Yes, maybe we Canadian Anglicans have it too easy.

If pollsters and pundits are correct, Canadian society is becoming less Christian with each passing year. And yet, we sometimes act as if the world is the same as it was back in 1955-when more Canadians attended church than people in the United States.

We don’t seem to get it-that there is a world out there that still needs to be saved by men and women with adventurous spirits who are committed to Jesus and will follow him regardless of the cost.

In the Old Testament, in 1 Samuel, chapters 1 to 2, we read of Samuel, whose parents had left him at the temple to serve as an assistant to the priest Eli.

At the age twelve or thirteen, Samuel gave his life to serving God (1 Samuel 3:1−11).

One night, as Samuel lay in his bed, he heard God speak his name. At first he thought it was Eli calling him, but Eli realized it was God.

So Eli told Samuel, “Go, lie down, and if he calls you, you shall say, ?Speak, Lord, for your servant is listening.’ ”

And the Lord spoke to Samuel: “See, I am about to do something in Israel that will make both ears of anyone who hears of it tingle.” In other words, God was saying to Samuel, “I’m getting ready to cause some excitement in this land and I want your help.”

That is God’s call to every generation: “I’m getting ready to cause some excitement in this land and I want your help.”

And, if enough young people-and enough older people-answer, as did Samuel, “Speak, Lord, for your servant is listening,” then exciting things begin to happen.

Suddenly extreme adventures seem somewhat irrelevant. Suddenly you are in tune with the mind and heart of the universe and every day throbs with the excitement of being alive to God. You want to give yourself to God wholeheartedly because the religious journey, the Christian journey, is the most adventurous experience anyone could ever undertake.

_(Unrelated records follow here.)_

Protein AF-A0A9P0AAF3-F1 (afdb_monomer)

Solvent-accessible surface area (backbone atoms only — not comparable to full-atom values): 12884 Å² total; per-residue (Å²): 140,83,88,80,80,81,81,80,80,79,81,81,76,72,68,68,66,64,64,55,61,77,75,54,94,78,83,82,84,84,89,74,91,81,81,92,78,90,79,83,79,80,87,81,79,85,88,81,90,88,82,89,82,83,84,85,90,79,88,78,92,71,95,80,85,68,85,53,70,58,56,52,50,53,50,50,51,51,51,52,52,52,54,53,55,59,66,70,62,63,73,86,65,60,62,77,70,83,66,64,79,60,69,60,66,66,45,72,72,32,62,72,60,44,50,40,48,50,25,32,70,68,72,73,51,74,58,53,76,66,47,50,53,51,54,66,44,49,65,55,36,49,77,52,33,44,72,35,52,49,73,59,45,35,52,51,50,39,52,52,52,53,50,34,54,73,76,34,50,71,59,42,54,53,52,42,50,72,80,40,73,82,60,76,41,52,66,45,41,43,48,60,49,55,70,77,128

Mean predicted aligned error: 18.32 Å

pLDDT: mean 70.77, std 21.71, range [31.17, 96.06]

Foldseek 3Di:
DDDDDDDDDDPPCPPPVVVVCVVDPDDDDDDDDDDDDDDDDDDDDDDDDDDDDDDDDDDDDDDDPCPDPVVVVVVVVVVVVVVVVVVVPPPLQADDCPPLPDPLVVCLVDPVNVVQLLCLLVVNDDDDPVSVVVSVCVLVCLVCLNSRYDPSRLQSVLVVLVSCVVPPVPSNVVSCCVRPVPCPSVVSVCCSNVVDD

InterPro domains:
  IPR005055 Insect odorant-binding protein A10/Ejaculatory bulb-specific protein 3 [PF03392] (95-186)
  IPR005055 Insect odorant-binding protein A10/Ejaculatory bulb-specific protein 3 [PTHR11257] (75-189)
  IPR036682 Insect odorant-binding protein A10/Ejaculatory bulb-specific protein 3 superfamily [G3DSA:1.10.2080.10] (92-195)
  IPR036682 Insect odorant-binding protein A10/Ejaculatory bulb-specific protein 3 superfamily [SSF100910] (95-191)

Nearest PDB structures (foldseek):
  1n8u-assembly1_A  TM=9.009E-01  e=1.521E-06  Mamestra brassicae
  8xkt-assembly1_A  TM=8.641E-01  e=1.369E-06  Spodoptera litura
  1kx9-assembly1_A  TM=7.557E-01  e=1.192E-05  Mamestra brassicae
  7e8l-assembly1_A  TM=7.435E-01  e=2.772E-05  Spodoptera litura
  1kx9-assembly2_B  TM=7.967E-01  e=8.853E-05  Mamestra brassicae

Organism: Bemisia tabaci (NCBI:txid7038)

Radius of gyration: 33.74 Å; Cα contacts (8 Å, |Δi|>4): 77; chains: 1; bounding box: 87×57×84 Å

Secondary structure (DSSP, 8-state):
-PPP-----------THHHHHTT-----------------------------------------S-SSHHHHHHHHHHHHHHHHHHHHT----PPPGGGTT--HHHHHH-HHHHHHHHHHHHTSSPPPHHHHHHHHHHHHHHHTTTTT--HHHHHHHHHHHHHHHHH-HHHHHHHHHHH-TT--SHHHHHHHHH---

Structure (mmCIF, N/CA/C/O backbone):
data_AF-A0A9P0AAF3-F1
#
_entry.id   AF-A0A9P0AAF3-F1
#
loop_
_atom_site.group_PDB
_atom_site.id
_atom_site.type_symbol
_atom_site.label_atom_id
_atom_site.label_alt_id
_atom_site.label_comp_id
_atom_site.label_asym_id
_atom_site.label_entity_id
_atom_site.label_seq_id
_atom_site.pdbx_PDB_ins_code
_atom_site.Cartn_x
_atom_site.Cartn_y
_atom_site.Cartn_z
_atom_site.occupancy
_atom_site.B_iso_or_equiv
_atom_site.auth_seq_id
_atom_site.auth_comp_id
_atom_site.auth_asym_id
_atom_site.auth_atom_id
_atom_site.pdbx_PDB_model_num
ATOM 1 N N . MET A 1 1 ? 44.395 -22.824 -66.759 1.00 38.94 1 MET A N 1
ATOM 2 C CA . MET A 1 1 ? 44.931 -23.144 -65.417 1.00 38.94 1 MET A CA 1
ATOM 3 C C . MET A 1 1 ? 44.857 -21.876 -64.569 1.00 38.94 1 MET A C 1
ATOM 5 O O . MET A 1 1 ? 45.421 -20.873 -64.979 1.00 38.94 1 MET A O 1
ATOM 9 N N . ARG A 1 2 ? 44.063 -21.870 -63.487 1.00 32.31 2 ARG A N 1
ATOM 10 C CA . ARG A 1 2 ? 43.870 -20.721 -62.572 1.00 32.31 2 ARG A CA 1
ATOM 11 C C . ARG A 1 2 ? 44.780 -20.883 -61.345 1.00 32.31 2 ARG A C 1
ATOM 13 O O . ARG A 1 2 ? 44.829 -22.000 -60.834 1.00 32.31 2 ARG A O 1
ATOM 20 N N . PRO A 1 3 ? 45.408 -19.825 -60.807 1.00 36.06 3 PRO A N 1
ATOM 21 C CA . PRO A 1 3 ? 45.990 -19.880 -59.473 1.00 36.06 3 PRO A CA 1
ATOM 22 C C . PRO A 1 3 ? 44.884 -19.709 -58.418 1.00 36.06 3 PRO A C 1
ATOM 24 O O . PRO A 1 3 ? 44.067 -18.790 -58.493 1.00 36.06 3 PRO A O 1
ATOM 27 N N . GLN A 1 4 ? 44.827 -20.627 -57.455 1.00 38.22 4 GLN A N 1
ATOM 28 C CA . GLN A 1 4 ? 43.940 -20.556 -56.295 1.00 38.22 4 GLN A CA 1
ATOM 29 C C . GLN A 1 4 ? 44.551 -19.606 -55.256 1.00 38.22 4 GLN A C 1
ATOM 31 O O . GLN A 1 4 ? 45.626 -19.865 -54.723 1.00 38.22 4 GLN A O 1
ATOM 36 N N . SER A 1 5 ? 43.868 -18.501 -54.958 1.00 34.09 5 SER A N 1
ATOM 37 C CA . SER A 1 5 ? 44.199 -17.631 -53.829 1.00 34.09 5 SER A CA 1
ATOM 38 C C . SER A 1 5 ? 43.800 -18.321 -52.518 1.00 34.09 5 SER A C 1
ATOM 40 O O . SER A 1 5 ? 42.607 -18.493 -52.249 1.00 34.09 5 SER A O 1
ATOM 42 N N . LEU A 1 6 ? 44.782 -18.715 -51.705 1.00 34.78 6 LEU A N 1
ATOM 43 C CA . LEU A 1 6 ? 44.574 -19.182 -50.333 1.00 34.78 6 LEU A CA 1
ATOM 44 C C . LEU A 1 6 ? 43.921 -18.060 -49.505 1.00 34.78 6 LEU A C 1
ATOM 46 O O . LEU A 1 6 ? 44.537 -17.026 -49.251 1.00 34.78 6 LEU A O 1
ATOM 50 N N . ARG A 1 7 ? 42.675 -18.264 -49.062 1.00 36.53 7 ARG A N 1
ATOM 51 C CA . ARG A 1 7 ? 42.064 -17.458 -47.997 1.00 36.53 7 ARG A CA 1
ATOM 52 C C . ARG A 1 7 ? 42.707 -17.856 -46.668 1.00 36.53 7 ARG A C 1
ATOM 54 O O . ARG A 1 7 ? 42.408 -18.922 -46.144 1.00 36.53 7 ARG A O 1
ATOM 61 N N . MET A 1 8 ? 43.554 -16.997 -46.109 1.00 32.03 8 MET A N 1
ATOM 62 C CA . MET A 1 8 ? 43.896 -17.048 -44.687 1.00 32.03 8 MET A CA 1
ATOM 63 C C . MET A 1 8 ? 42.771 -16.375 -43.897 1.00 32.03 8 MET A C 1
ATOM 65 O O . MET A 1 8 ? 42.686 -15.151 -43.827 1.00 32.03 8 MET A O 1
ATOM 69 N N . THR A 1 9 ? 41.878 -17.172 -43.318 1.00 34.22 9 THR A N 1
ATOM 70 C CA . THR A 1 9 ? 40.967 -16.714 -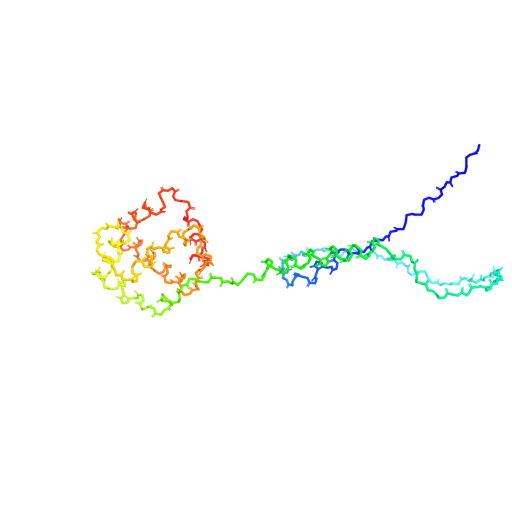42.266 1.00 34.22 9 THR A CA 1
ATOM 71 C C . THR A 1 9 ? 41.771 -16.561 -40.976 1.00 34.22 9 THR A C 1
ATOM 73 O O . THR A 1 9 ? 42.076 -17.552 -40.315 1.00 34.22 9 THR A O 1
ATOM 76 N N . PHE A 1 10 ? 42.144 -15.331 -40.620 1.00 34.94 10 PHE A N 1
ATOM 77 C CA . PHE A 1 10 ? 42.615 -15.021 -39.271 1.00 34.94 10 PHE A CA 1
ATOM 78 C C . PHE A 1 10 ? 41.408 -15.042 -38.331 1.00 34.94 10 PHE A C 1
ATOM 80 O O . PHE A 1 10 ? 40.561 -14.152 -38.363 1.00 34.94 10 PHE A O 1
ATOM 87 N N . SER A 1 11 ? 41.314 -16.093 -37.521 1.00 39.50 11 SER A N 1
ATOM 88 C CA . SER A 1 11 ? 40.333 -16.193 -36.445 1.00 39.50 11 SER A CA 1
ATOM 89 C C . SER A 1 11 ? 40.769 -15.261 -35.309 1.00 39.50 11 SER A C 1
ATOM 91 O O . SER A 1 11 ? 41.526 -15.656 -34.430 1.00 39.50 11 SER A O 1
ATOM 93 N N . CYS A 1 12 ? 40.321 -14.004 -35.327 1.00 37.94 12 CYS A N 1
ATOM 94 C CA . CYS A 1 12 ? 40.290 -13.168 -34.124 1.00 37.94 12 CYS A CA 1
ATOM 95 C C . CYS A 1 12 ? 39.040 -13.535 -33.317 1.00 37.94 12 CYS A C 1
ATOM 97 O O . CYS A 1 12 ? 38.086 -12.765 -33.240 1.00 37.94 12 CYS A O 1
ATOM 99 N N . SER A 1 13 ? 39.032 -14.734 -32.736 1.00 44.47 13 SER A N 1
ATOM 100 C CA . SER A 1 13 ? 38.093 -15.058 -31.665 1.00 44.47 13 SER A CA 1
ATOM 101 C C . SER A 1 13 ? 38.638 -14.424 -30.391 1.00 44.47 13 SER A C 1
ATOM 103 O O . SER A 1 13 ? 39.438 -15.019 -29.679 1.00 44.47 13 SER A O 1
ATOM 105 N N . ILE A 1 14 ? 38.281 -13.163 -30.155 1.00 47.28 14 ILE A N 1
ATOM 106 C CA . ILE A 1 14 ? 38.320 -12.605 -28.806 1.00 47.28 14 ILE A CA 1
ATOM 107 C C . ILE A 1 14 ? 37.091 -13.198 -28.125 1.00 47.28 14 ILE A C 1
ATOM 109 O O . ILE A 1 14 ? 35.965 -12.876 -28.504 1.00 47.28 14 ILE A O 1
ATOM 113 N N . ASP A 1 15 ? 37.312 -14.127 -27.199 1.00 48.19 15 ASP A N 1
ATOM 114 C CA . ASP A 1 15 ? 36.262 -14.767 -26.414 1.00 48.19 15 ASP A CA 1
ATOM 115 C C . ASP A 1 15 ? 35.441 -13.713 -25.655 1.00 48.19 15 ASP A C 1
ATOM 117 O O . ASP A 1 15 ? 35.779 -13.291 -24.551 1.00 48.19 15 ASP A O 1
ATOM 121 N N . ILE A 1 16 ? 34.314 -13.314 -26.251 1.00 49.19 16 ILE A N 1
ATOM 122 C CA . ILE A 1 16 ? 33.248 -12.505 -25.634 1.00 49.19 16 ILE A CA 1
ATOM 123 C C . ILE A 1 16 ? 32.735 -13.150 -24.333 1.00 49.19 16 ILE A C 1
ATOM 125 O O . ILE A 1 16 ? 32.181 -12.460 -23.481 1.00 49.19 16 ILE A O 1
ATOM 129 N N . PHE A 1 17 ? 32.967 -14.452 -24.148 1.00 47.84 17 PHE A N 1
ATOM 130 C CA . PHE A 1 17 ? 32.548 -15.206 -22.972 1.00 47.84 17 PHE A CA 1
ATOM 131 C C . PHE A 1 17 ? 33.189 -14.694 -21.667 1.00 47.84 17 PHE A C 1
ATOM 133 O O . PHE A 1 17 ? 32.498 -14.576 -20.662 1.00 47.84 17 PHE A O 1
ATOM 140 N N . LEU A 1 18 ? 34.459 -14.262 -21.690 1.00 49.56 18 LEU A N 1
ATOM 141 C CA . LEU A 1 18 ? 35.167 -13.830 -20.472 1.00 49.56 18 LEU A CA 1
ATOM 142 C C . LEU A 1 18 ? 34.709 -12.468 -19.917 1.00 49.56 18 LEU A C 1
ATOM 144 O O . LEU A 1 18 ? 34.902 -12.197 -18.734 1.00 49.56 18 LEU A O 1
ATOM 148 N N . ILE A 1 19 ? 34.097 -11.604 -20.735 1.00 54.50 19 ILE A N 1
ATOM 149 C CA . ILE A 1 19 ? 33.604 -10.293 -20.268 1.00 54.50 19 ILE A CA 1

In the middle of the 19th century, a missionary society wrote to Dr. David Livingstone, deep in the heart of Africa, and asked, “Have you found a good road to where you are? If so, we want to know how to send other men to join you.”

Livingstone wrote back, “If you have men who will come only if they know there is a good road, I don’t want them. I want men who will come if there is no road at all.”

Jesus Christ is looking for men and women like that today- people who will come if there is no road at all.

Better than extreme sports-more exciting than the most thrilling adventure-God is looking for men and women who have extreme faith.

Will you answer the call?

The Rev. Dr. Gary Nicolosi is the rector at St. James Westminster Anglican Church in London, Ont.